Exercise inputs section start

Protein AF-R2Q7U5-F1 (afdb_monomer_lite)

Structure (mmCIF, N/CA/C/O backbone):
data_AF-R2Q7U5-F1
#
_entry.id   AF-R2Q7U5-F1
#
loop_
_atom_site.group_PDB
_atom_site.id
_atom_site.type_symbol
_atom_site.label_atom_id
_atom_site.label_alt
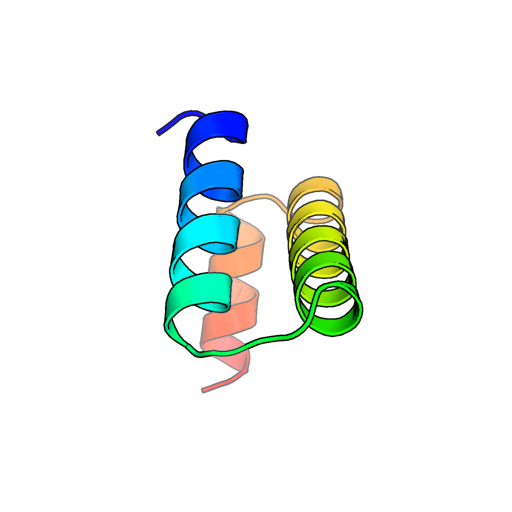_id
_atom_site.label_comp_id
_atom_site.label_asym_id
_atom_site.label_entity_id
_atom_site.label_seq_id
_atom_site.pdbx_PDB_ins_code
_atom_site.Cartn_x
_atom_site.Cartn_y
_atom_site.Cartn_z
_atom_site.occupancy
_atom_site.B_iso_or_equiv
_atom_site.auth_seq_id
_atom_site.auth_comp_id
_atom_site.auth_asym_id
_atom_site.auth_atom_id
_atom_site.pdbx_PDB_model_num
ATOM 1 N N . MET A 1 1 ? 4.272 -4.409 11.735 1.00 76.25
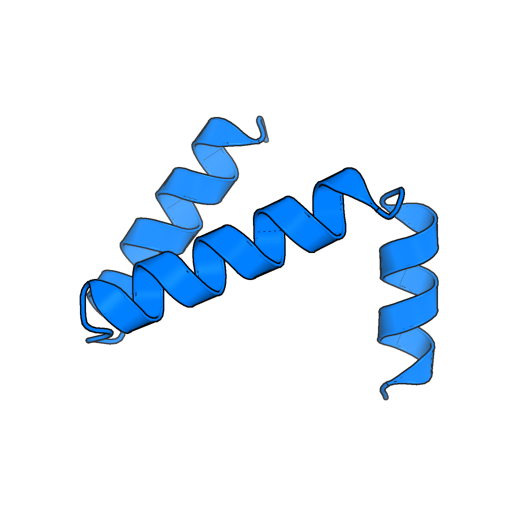 1 MET A N 1
ATOM 2 C CA . MET A 1 1 ? 5.195 -3.762 10.775 1.00 76.25 1 MET A CA 1
ATOM 3 C C . MET A 1 1 ? 4.912 -2.266 10.806 1.00 76.25 1 MET A C 1
ATOM 5 O O . MET A 1 1 ? 3.747 -1.923 10.958 1.00 76.25 1 MET A O 1
ATOM 9 N N . LYS A 1 2 ? 5.931 -1.399 10.753 1.00 90.94 2 LYS A N 1
ATOM 10 C CA . LYS A 1 2 ? 5.720 0.059 10.644 1.00 90.94 2 LYS A CA 1
ATOM 11 C C . LYS A 1 2 ? 5.242 0.416 9.231 1.00 90.94 2 LYS A C 1
ATOM 13 O O . LYS A 1 2 ? 5.551 -0.329 8.302 1.00 90.94 2 LYS A O 1
ATOM 18 N N . GLU A 1 3 ? 4.510 1.517 9.077 1.00 88.50 3 GLU A N 1
ATOM 19 C CA . GLU A 1 3 ? 3.957 1.942 7.781 1.00 88.50 3 GLU A CA 1
ATOM 20 C C . GLU A 1 3 ? 5.061 2.112 6.730 1.00 88.50 3 GLU A C 1
ATOM 22 O O . GLU A 1 3 
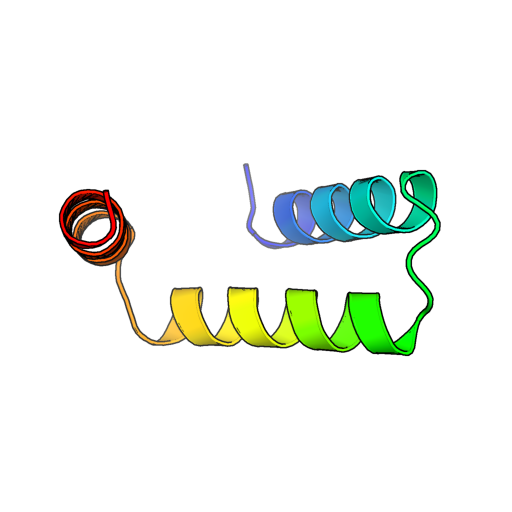? 4.928 1.616 5.617 1.00 88.50 3 GLU A O 1
ATOM 27 N N . GLU A 1 4 ? 6.200 2.701 7.099 1.00 92.12 4 GLU A N 1
ATOM 28 C CA . GLU A 1 4 ? 7.323 2.921 6.184 1.00 92.12 4 GLU A CA 1
ATOM 29 C C . GLU A 1 4 ? 7.898 1.604 5.650 1.00 92.12 4 GLU A C 1
ATOM 31 O O . GLU A 1 4 ? 8.120 1.467 4.449 1.00 92.12 4 GLU A O 1
ATOM 36 N N . ALA A 1 5 ? 8.068 0.609 6.527 1.00 95.38 5 ALA A N 1
ATOM 37 C CA . ALA A 1 5 ? 8.564 -0.712 6.143 1.00 95.38 5 ALA A CA 1
ATOM 38 C C . ALA A 1 5 ? 7.563 -1.463 5.248 1.00 95.38 5 ALA A C 1
ATOM 40 O O . ALA A 1 5 ? 7.961 -2.196 4.344 1.00 95.38 5 ALA A O 1
ATOM 41 N N . PHE A 1 6 ? 6.261 -1.268 5.478 1.00 94.56 6 PHE A N 1
ATOM 42 C CA . PHE A 1 6 ? 5.220 -1.818 4.612 1.00 94.56 6 PHE A CA 1
ATOM 43 C C . PHE A 1 6 ? 5.248 -1.172 3.224 1.00 94.56 6 PHE A C 1
ATOM 45 O O . PHE A 1 6 ? 5.210 -1.883 2.221 1.00 94.56 6 PHE A O 1
ATOM 52 N N . MET A 1 7 ? 5.370 0.156 3.157 1.00 96.50 7 MET A N 1
ATOM 53 C CA . MET A 1 7 ? 5.463 0.869 1.885 1.00 96.50 7 MET A CA 1
ATOM 54 C C . MET A 1 7 ? 6.704 0.449 1.094 1.00 96.50 7 MET A C 1
ATOM 56 O O . MET A 1 7 ? 6.580 0.155 -0.090 1.00 96.50 7 MET A O 1
ATOM 60 N N . GLU A 1 8 ? 7.867 0.326 1.741 1.00 96.81 8 GLU A N 1
ATOM 61 C CA . GLU A 1 8 ? 9.097 -0.145 1.091 1.00 96.81 8 GLU A CA 1
ATOM 62 C C . GLU A 1 8 ? 8.943 -1.563 0.523 1.00 96.81 8 GLU A C 1
ATOM 64 O O . GLU A 1 8 ? 9.321 -1.825 -0.624 1.00 96.81 8 GLU A O 1
ATOM 69 N N . TYR A 1 9 ? 8.319 -2.467 1.284 1.00 97.56 9 TYR A N 1
ATOM 70 C CA . TYR A 1 9 ? 8.005 -3.812 0.
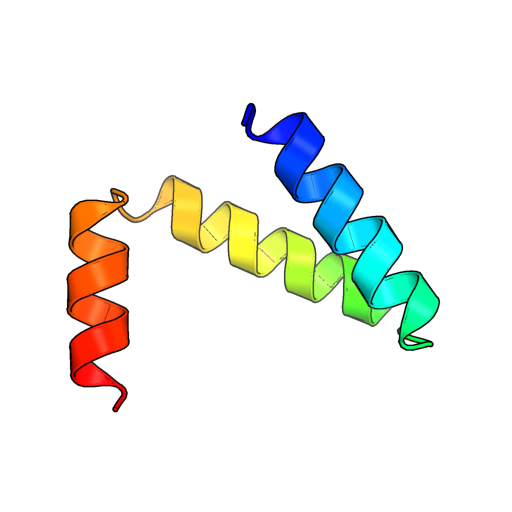807 1.00 97.56 9 TYR A CA 1
ATOM 71 C C . TYR A 1 9 ? 7.106 -3.786 -0.440 1.00 97.56 9 TYR A C 1
ATOM 73 O O . TYR A 1 9 ? 7.398 -4.476 -1.419 1.00 97.56 9 TYR A O 1
ATOM 81 N N . VAL A 1 10 ? 6.048 -2.965 -0.442 1.00 97.19 10 VAL A N 1
ATOM 82 C CA . VAL A 1 10 ? 5.157 -2.796 -1.603 1.00 97.19 10 VAL A CA 1
ATOM 83 C C . VAL A 1 10 ? 5.929 -2.271 -2.813 1.00 97.19 10 VAL A C 1
ATOM 85 O O . VAL A 1 10 ? 5.799 -2.828 -3.905 1.00 97.19 10 VAL A O 1
ATOM 88 N N . THR A 1 11 ? 6.777 -1.254 -2.636 1.00 97.50 11 THR A N 1
ATOM 89 C CA . THR A 1 11 ? 7.620 -0.713 -3.711 1.00 97.50 11 THR A CA 1
ATOM 90 C C . THR A 1 11 ? 8.501 -1.803 -4.328 1.00 97.50 11 THR A C 1
ATOM 92 O O . THR A 1 11 ? 8.586 -1.908 -5.553 1.00 97.50 11 THR A O 1
ATOM 95 N N . VAL A 1 12 ? 9.160 -2.626 -3.503 1.00 98.06 12 VAL A N 1
ATOM 96 C CA . VAL A 1 12 ? 10.017 -3.730 -3.972 1.00 98.06 12 VAL A CA 1
ATOM 97 C C . VAL A 1 12 ? 9.197 -4.791 -4.706 1.00 98.06 12 VAL A C 1
ATOM 99 O O . VAL A 1 12 ? 9.586 -5.215 -5.793 1.00 98.06 12 VAL A O 1
ATOM 102 N N . ALA A 1 13 ? 8.041 -5.182 -4.167 1.00 98.44 13 ALA A N 1
ATOM 103 C CA . ALA A 1 13 ? 7.165 -6.164 -4.800 1.00 98.44 13 ALA A CA 1
ATOM 104 C C . ALA A 1 13 ? 6.699 -5.702 -6.191 1.00 98.44 13 ALA A C 1
ATOM 106 O O . ALA A 1 13 ? 6.801 -6.454 -7.159 1.00 98.44 13 ALA A O 1
ATOM 107 N N . LEU A 1 14 ? 6.257 -4.449 -6.321 1.00 98.31 14 LEU A N 1
ATOM 108 C CA . LEU A 1 14 ? 5.809 -3.896 -7.601 1.00 98.31 14 LEU A CA 1
ATOM 109 C C . LEU A 1 14 ? 6.952 -3.794 -8.620 1.00 98.31 14 LEU A C 1
ATOM 111 O O . LEU A 1 14 ? 6.752 -4.115 -9.792 1.00 98.31 14 LEU A O 1
ATOM 115 N N . LYS A 1 15 ? 8.164 -3.421 -8.184 1.00 98.00 15 LYS A N 1
ATOM 116 C CA . LYS A 1 15 ? 9.362 -3.458 -9.041 1.00 98.00 15 LYS A CA 1
ATOM 117 C C . LYS A 1 15 ? 9.637 -4.868 -9.561 1.00 98.00 15 LYS A C 1
ATOM 119 O O . LYS A 1 15 ? 9.875 -5.032 -10.754 1.00 98.00 15 LYS A O 1
ATOM 124 N N . ASN A 1 16 ? 9.558 -5.877 -8.694 1.00 98.44 16 ASN A N 1
ATOM 125 C CA . ASN A 1 16 ? 9.784 -7.276 -9.072 1.00 98.44 16 ASN A CA 1
ATOM 126 C C . ASN A 1 16 ? 8.729 -7.796 -10.059 1.00 98.44 16 ASN A C 1
ATOM 128 O O . ASN A 1 16 ? 9.031 -8.648 -10.887 1.00 98.44 16 ASN A O 1
ATOM 132 N N . LEU A 1 17 ? 7.512 -7.253 -10.006 1.00 98.19 17 LEU A N 1
ATOM 133 C CA . LEU A 1 17 ? 6.440 -7.533 -10.964 1.00 98.19 17 LEU A CA 1
ATOM 134 C C . LEU A 1 17 ? 6.564 -6.732 -12.275 1.00 98.19 17 LEU A C 1
ATOM 136 O O . LEU A 1 17 ? 5.691 -6.829 -13.133 1.00 98.19 17 LEU A O 1
ATOM 140 N N . GLY A 1 18 ? 7.618 -5.927 -12.444 1.00 97.88 18 GLY A N 1
ATOM 141 C CA . GLY A 1 18 ? 7.862 -5.151 -13.662 1.00 97.88 18 GLY A CA 1
ATOM 142 C C . GLY A 1 18 ? 7.029 -3.872 -13.783 1.00 97.88 18 GLY A C 1
ATOM 143 O O . GLY A 1 18 ? 6.937 -3.301 -14.870 1.00 97.88 18 GLY A O 1
ATOM 144 N N . TYR A 1 19 ? 6.420 -3.393 -12.692 1.00 98.19 19 TYR A N 1
ATOM 145 C CA . TYR A 1 19 ? 5.659 -2.145 -12.720 1.00 98.19 19 TYR A CA 1
ATOM 146 C C . TYR A 1 19 ? 6.599 -0.958 -12.940 1.00 98.19 19 TYR A C 1
ATOM 148 O O . TYR A 1 19 ? 7.656 -0.835 -12.319 1.00 98.19 19 TYR A O 1
ATOM 156 N N . ASN A 1 20 ? 6.185 -0.038 -13.811 1.00 97.88 20 ASN A N 1
ATOM 157 C CA . ASN A 1 20 ? 6.925 1.197 -14.029 1.00 97.88 20 ASN A CA 1
ATOM 158 C C . ASN A 1 20 ? 6.756 2.173 -12.847 1.00 97.88 20 ASN A C 1
ATOM 160 O O . ASN A 1 20 ? 5.862 2.041 -12.008 1.00 97.88 20 ASN A O 1
ATOM 164 N N . LYS A 1 21 ? 7.606 3.206 -12.806 1.00 97.25 21 LYS A N 1
ATOM 165 C CA . LYS A 1 21 ? 7.622 4.203 -11.723 1.00 97.25 21 LYS A CA 1
ATOM 166 C C . LYS A 1 21 ? 6.270 4.903 -11.521 1.00 97.25 21 LYS A C 1
ATOM 168 O O . LYS A 1 21 ? 5.898 5.164 -10.382 1.00 97.25 21 LYS A O 1
ATOM 173 N N . ALA A 1 22 ? 5.546 5.203 -12.600 1.00 98.12 22 ALA A N 1
ATOM 174 C CA . ALA A 1 22 ? 4.250 5.878 -12.520 1.00 98.12 22 ALA A CA 1
ATOM 175 C C . ALA A 1 22 ? 3.177 4.972 -11.897 1.00 98.12 22 ALA A C 1
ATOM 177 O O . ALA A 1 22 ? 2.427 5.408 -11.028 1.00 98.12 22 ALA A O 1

Exercise inputs section end

Could you set down, exactly as written, the lines above between the one holding "ATOM 160 O O" and the one holding "ATOM 165 C CA", inclusive, and nothing more?

ATOM 160 O O . ASN A 1 20 ? 5.862 2.041 -12.008 1.00 97.88 20 ASN A O 1
ATOM 164 N N . LYS A 1 21 ? 7.606 3.206 -12.806 1.00 97.25 21 LYS A N 1
ATOM 165 C CA . LYS A 1 21 ? 7.622 4.203 -11.723 1.00 97.25 21 LYS A CA 1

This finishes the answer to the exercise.